Шульд передал им бутылку.
— Последнее вино. И хлеб кончился. Не думаешь ли ты, Пит, что ты очень скоро можешь оказаться в этой ситуации — допьешь свое последнее вино и съешь последние крохи хлеба? Почему ты выбрал себе такую судьбу — в наши многотрудные времена связал себя с гонимыми христианами?
Пит пожал плечами.
— Трудно сказать. Ясное дело, не потому, что хотел отличиться. Кто может с уверенностью объяснить, почему он выбрал что-то одно и позволил этому одному руководить всей его жизнью? Наверно, я хотел доискаться до истины, обрести красоту — в некоей определенной форме…
— Ты не упомянул о добродетели, — сказал Шульд.
— И это тоже.
— Понятно. Средневековые философы подчистили древних греков под христианство, так что и Платон с его обожанием добродетели вдруг стал приемлемым. Вы даже косточки Аристотеля с готовностью крестили в христианскую веру, как только нашли способ приспособить его мысли себе на потребу. Да если из вашей веры изъять идеи древнегреческих логиков и иудейскую мистику — много ли останется!

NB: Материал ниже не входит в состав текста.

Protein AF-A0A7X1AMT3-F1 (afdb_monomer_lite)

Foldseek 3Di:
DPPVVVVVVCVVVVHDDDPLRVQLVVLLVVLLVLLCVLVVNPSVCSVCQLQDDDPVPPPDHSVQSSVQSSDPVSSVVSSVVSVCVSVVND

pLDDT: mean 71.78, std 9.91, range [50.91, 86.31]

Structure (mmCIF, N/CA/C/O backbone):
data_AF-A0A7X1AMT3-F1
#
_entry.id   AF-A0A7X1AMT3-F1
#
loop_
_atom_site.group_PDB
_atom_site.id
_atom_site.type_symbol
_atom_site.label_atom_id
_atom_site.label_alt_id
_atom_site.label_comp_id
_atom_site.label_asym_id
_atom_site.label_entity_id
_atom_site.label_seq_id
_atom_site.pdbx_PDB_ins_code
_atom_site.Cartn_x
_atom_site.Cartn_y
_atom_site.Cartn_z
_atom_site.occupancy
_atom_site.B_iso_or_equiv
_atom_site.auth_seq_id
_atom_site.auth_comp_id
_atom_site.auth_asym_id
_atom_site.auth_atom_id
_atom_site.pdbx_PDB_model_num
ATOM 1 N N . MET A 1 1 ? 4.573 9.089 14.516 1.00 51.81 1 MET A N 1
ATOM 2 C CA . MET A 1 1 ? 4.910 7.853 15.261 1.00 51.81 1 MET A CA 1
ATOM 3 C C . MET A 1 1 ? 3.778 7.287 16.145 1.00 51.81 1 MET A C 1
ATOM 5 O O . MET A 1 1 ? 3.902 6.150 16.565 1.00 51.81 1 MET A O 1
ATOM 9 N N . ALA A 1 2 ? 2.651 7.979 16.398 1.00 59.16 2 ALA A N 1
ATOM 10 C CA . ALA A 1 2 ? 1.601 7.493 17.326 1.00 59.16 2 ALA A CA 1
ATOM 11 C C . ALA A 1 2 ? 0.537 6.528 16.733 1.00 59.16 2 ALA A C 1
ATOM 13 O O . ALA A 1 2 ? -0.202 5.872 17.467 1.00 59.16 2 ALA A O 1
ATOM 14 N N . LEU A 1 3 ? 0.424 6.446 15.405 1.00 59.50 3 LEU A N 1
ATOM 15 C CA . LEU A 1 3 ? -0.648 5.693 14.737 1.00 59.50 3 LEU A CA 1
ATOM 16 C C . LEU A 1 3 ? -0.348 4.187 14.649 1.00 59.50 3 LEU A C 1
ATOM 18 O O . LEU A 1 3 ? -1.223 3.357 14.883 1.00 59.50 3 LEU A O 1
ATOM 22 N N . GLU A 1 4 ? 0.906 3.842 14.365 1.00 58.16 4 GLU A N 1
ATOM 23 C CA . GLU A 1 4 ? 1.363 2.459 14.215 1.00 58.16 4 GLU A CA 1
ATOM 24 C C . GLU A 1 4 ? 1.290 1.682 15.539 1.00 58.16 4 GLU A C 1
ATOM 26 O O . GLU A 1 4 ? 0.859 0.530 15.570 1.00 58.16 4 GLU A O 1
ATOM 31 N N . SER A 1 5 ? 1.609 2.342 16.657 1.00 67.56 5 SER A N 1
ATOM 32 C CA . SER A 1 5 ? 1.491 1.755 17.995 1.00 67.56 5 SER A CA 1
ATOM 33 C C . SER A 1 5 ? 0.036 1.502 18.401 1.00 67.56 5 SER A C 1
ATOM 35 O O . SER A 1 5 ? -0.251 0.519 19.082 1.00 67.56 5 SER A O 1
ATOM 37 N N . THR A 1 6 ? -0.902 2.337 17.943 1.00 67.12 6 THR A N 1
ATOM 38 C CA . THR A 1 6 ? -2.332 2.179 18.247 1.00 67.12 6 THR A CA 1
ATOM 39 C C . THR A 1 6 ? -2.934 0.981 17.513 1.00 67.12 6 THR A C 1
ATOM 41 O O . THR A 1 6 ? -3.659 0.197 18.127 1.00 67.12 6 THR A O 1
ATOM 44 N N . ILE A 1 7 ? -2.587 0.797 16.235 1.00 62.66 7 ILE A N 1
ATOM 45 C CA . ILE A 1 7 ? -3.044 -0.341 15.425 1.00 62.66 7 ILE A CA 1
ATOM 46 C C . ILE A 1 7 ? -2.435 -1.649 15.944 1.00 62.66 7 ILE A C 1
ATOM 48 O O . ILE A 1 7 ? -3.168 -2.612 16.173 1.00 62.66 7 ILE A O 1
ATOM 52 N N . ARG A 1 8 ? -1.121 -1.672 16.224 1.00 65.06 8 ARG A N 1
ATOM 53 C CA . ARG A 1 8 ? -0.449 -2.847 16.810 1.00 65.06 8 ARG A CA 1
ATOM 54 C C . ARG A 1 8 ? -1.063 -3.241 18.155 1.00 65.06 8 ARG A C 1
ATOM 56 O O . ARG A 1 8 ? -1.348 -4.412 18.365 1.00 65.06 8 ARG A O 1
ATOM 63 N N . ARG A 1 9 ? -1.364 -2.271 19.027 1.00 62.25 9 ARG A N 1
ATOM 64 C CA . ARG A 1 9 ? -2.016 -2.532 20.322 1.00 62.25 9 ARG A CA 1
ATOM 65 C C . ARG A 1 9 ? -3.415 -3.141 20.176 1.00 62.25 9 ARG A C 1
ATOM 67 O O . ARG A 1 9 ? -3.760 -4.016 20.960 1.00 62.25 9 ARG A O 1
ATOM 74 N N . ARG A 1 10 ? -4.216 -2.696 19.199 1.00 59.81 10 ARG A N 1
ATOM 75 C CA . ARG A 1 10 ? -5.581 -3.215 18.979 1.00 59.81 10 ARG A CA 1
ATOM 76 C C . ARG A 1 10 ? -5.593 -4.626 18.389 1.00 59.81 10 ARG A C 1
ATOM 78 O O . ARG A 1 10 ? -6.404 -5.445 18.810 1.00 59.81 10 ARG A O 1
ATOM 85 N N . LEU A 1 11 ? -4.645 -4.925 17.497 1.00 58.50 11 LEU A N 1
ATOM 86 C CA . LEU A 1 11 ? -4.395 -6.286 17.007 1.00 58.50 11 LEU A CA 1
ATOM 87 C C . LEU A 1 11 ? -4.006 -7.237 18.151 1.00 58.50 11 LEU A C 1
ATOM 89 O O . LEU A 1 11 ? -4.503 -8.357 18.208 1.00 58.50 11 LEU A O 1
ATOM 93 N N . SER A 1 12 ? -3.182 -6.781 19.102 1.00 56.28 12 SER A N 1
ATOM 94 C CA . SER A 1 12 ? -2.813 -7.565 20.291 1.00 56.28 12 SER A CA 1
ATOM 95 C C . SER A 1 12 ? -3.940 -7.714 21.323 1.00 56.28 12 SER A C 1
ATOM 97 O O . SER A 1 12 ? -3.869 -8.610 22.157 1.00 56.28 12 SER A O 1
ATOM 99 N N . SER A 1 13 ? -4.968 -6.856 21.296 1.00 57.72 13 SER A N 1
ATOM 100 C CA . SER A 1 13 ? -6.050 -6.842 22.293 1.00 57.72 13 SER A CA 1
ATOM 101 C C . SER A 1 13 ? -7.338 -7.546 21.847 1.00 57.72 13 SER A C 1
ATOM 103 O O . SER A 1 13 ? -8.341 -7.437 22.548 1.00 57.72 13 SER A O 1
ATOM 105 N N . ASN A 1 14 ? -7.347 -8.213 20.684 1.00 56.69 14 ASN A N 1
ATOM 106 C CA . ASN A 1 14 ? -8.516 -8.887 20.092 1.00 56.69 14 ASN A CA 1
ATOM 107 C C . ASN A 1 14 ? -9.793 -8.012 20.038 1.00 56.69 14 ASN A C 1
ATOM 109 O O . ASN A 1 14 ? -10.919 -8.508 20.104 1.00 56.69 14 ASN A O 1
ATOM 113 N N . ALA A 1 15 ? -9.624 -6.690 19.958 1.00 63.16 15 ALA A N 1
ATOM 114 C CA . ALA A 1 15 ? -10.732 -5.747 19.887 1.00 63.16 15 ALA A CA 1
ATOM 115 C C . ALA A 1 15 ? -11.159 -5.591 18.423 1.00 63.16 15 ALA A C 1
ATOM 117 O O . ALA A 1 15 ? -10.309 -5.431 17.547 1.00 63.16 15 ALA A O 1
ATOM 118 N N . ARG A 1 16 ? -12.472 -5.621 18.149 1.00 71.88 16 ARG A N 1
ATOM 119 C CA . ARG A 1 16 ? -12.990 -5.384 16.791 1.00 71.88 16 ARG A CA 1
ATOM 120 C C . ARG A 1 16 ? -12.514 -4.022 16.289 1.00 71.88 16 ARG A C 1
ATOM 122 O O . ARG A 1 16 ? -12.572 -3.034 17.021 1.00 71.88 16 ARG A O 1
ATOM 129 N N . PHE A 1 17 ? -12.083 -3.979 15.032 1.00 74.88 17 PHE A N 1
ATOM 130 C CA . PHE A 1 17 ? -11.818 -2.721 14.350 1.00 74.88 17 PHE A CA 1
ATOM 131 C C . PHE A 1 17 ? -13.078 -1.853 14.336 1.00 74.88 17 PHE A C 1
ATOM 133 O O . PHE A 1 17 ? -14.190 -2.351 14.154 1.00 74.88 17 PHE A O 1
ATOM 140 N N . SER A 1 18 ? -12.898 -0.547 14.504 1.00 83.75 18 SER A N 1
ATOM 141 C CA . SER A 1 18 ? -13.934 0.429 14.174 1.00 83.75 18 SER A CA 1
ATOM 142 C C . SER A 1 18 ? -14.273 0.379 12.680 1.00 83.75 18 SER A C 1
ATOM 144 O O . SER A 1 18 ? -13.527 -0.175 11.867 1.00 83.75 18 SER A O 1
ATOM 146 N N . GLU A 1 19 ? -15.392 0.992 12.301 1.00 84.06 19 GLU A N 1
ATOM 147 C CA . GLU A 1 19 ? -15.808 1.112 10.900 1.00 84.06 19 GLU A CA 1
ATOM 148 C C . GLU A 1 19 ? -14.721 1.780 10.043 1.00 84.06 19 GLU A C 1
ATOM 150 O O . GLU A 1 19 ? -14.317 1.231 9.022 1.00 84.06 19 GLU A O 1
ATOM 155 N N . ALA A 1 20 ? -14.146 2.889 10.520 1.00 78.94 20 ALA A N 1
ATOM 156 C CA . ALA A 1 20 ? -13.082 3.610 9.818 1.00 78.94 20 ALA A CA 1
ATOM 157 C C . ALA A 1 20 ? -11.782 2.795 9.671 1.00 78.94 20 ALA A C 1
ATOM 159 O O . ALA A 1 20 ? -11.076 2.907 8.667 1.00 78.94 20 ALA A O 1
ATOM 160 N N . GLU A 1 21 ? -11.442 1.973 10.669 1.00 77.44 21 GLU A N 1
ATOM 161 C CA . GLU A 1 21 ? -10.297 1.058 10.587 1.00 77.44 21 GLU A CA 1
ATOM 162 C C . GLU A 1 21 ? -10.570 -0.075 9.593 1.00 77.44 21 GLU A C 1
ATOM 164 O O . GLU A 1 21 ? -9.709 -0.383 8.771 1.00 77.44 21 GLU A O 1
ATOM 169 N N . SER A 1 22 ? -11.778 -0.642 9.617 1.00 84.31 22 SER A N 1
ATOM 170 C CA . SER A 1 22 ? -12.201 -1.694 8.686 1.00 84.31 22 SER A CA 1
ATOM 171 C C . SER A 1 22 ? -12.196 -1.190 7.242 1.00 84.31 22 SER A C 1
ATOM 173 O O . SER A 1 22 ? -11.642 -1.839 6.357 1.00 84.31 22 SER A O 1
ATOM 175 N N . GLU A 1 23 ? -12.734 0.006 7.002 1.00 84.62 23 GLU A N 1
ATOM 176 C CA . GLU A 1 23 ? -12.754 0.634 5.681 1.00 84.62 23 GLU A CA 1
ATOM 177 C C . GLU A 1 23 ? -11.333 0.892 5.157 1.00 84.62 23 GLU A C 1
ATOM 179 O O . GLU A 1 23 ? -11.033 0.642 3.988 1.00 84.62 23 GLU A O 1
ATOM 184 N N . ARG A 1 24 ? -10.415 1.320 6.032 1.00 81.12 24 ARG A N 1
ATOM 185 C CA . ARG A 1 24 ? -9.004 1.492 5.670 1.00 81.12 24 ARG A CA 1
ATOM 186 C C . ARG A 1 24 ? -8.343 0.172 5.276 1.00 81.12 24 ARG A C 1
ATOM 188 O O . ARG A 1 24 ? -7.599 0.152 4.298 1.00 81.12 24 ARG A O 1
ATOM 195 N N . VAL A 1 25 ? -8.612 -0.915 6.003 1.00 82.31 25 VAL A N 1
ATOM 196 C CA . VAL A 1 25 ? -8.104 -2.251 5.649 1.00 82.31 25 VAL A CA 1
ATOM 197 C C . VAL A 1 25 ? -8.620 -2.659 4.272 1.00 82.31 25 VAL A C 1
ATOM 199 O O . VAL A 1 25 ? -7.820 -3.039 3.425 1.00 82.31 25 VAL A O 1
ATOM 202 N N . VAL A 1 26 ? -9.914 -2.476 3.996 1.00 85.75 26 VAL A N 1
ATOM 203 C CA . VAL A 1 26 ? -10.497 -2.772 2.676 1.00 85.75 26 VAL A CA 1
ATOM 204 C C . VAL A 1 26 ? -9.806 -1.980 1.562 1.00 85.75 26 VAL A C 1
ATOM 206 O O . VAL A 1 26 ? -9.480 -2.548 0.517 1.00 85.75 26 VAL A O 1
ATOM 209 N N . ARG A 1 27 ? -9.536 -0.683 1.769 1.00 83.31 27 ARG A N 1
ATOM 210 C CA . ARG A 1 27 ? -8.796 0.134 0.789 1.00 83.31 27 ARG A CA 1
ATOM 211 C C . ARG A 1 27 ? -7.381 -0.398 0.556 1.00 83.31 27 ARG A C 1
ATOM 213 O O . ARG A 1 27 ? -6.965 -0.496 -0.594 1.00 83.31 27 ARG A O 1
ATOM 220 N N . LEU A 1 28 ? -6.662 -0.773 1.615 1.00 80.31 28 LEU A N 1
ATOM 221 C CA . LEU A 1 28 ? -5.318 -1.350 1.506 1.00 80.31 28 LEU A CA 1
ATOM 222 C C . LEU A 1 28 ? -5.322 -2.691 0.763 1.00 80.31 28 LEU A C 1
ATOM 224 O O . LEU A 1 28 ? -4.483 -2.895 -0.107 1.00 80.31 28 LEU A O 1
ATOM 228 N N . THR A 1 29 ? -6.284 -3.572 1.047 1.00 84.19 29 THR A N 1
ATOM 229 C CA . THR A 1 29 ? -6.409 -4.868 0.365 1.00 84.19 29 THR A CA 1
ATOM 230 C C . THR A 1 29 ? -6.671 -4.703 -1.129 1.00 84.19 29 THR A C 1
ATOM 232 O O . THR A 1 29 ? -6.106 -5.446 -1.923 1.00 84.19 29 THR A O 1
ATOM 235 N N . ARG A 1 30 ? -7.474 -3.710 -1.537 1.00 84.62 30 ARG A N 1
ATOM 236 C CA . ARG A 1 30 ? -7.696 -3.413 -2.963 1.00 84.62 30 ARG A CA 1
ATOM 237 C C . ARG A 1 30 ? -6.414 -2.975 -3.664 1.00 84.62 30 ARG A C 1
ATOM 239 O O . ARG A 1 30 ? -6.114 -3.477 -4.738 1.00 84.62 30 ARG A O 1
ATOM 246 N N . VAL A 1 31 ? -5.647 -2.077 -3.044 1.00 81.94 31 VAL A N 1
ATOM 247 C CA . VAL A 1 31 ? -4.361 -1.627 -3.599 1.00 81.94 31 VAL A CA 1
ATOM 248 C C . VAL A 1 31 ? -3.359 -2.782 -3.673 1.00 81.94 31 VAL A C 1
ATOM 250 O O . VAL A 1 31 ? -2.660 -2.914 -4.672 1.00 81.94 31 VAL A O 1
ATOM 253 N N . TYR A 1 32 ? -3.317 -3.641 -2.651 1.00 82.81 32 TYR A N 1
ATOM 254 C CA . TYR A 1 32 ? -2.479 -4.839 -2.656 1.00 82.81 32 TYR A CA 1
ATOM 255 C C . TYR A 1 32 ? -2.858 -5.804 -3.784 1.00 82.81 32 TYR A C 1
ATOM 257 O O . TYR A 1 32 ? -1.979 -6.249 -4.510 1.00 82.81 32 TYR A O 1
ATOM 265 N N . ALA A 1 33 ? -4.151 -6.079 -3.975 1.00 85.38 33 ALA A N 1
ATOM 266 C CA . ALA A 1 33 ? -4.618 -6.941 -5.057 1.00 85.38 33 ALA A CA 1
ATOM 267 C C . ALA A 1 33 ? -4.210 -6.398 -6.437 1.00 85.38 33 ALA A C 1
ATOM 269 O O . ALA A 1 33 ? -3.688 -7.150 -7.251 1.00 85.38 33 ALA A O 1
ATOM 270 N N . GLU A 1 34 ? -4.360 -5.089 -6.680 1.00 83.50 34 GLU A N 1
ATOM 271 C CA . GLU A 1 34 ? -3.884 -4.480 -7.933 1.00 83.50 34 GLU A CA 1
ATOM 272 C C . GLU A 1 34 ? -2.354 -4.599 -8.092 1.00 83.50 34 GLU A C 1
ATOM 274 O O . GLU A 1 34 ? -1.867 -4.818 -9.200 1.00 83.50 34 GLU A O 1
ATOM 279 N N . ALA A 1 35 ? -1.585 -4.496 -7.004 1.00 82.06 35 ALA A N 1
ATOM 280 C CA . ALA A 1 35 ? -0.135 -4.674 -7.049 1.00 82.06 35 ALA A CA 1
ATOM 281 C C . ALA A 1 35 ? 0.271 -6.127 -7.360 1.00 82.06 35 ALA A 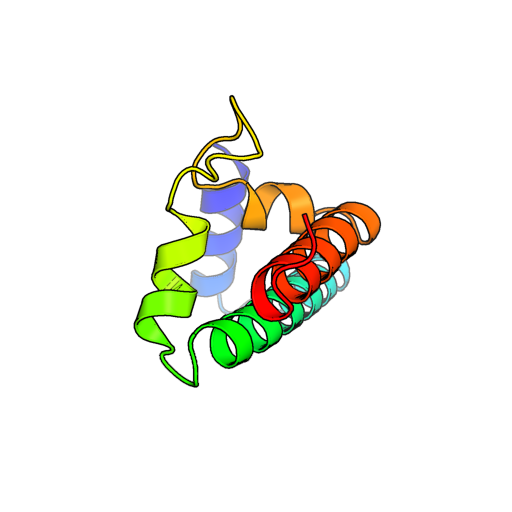C 1
ATOM 283 O O . ALA A 1 35 ? 1.187 -6.340 -8.146 1.00 82.06 35 ALA A O 1
ATOM 284 N N . VAL A 1 36 ? -0.410 -7.128 -6.792 1.00 86.31 36 VAL A N 1
ATOM 285 C CA . VAL A 1 36 ? -0.151 -8.550 -7.092 1.00 86.31 36 VAL A CA 1
ATOM 286 C C . VAL A 1 36 ? -0.354 -8.840 -8.579 1.00 86.31 36 VAL A C 1
ATOM 288 O O . VAL A 1 36 ? 0.493 -9.486 -9.192 1.00 86.31 36 VAL A O 1
ATOM 291 N N . GLU A 1 37 ? -1.421 -8.305 -9.177 1.00 85.38 37 GLU A N 1
ATOM 292 C CA . GLU A 1 37 ? -1.662 -8.415 -10.621 1.00 85.38 37 GLU A CA 1
ATOM 293 C C . GLU A 1 37 ? -0.539 -7.754 -11.441 1.00 85.38 37 GLU A C 1
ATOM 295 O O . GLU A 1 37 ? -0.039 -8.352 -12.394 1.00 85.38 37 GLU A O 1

— Полагаю, Страсти Господни и Воскресение чего-нибудь да стоят, — кротко возразил Пит.
— Ладно. А как насчет заимствований из восточных мистических культов? И, если продолжить тему свинства, как насчет крестовых походов, святых войн против христиан-еретиков, а также инквизиции?
— Высказались? — спросил Пит. — Я устал от всех этих вещей. У меня достаточно хлопот с моими собственными мозгами — такой спутанный клубок мыслей! Если язык чешется поспорить, вступите в дискуссионный клуб.
Шульд рассмеялся:
— Вы правы. Ей-же-ей, я не хотел вас обидеть. Я знаю, что внутри христианства столько проблем, что нет резона притягивать их со стороны.
— Что вы имеете в виду?
— Процитирую вам великого математика Эрика Белла: «Всякие религиозные убеждения имеют тенденцию расщепляться надвое, и каждая новая часть в свою очередь делится пополам и т.д., пока через некоторое конечное число поколений (которое можно вычислить, используя простой логарифм) в любом районе земли, даже самом огромном, оказывается меньше людей, чем верований, и дальнейшее деление идей, заложенных в исходном символе веры, приводит к полному их распылению, созданию предельно разреженного газа, который не способен поддерживать веру даже в доверчивом ребенке». Иными словами, христианство распадается само по себе, без посторонней помощи. В каждом из разобщенных селений возникает собственная форма христианства.
Нахмурившийся было Пит просветлел.
— Ну, если таков жестокий закон природы, то он приложим и к другой стороне. Церковь Служителей Гнева будет подвержена диффузии в равной степени. Да только у нас за спиной традиции, которым две тысячи лет, и они нас могуче поддерживают. Так что я не склонен впадать в отчаяние.
— Но давайте предположим — о, только предположим, — сказал Шульд, — что Служители Господа Гнева правы, а вы не правы. Что, если небесные силы на их стороне и гарантируют их от искажений веры и от ее вырождения? Что тогда?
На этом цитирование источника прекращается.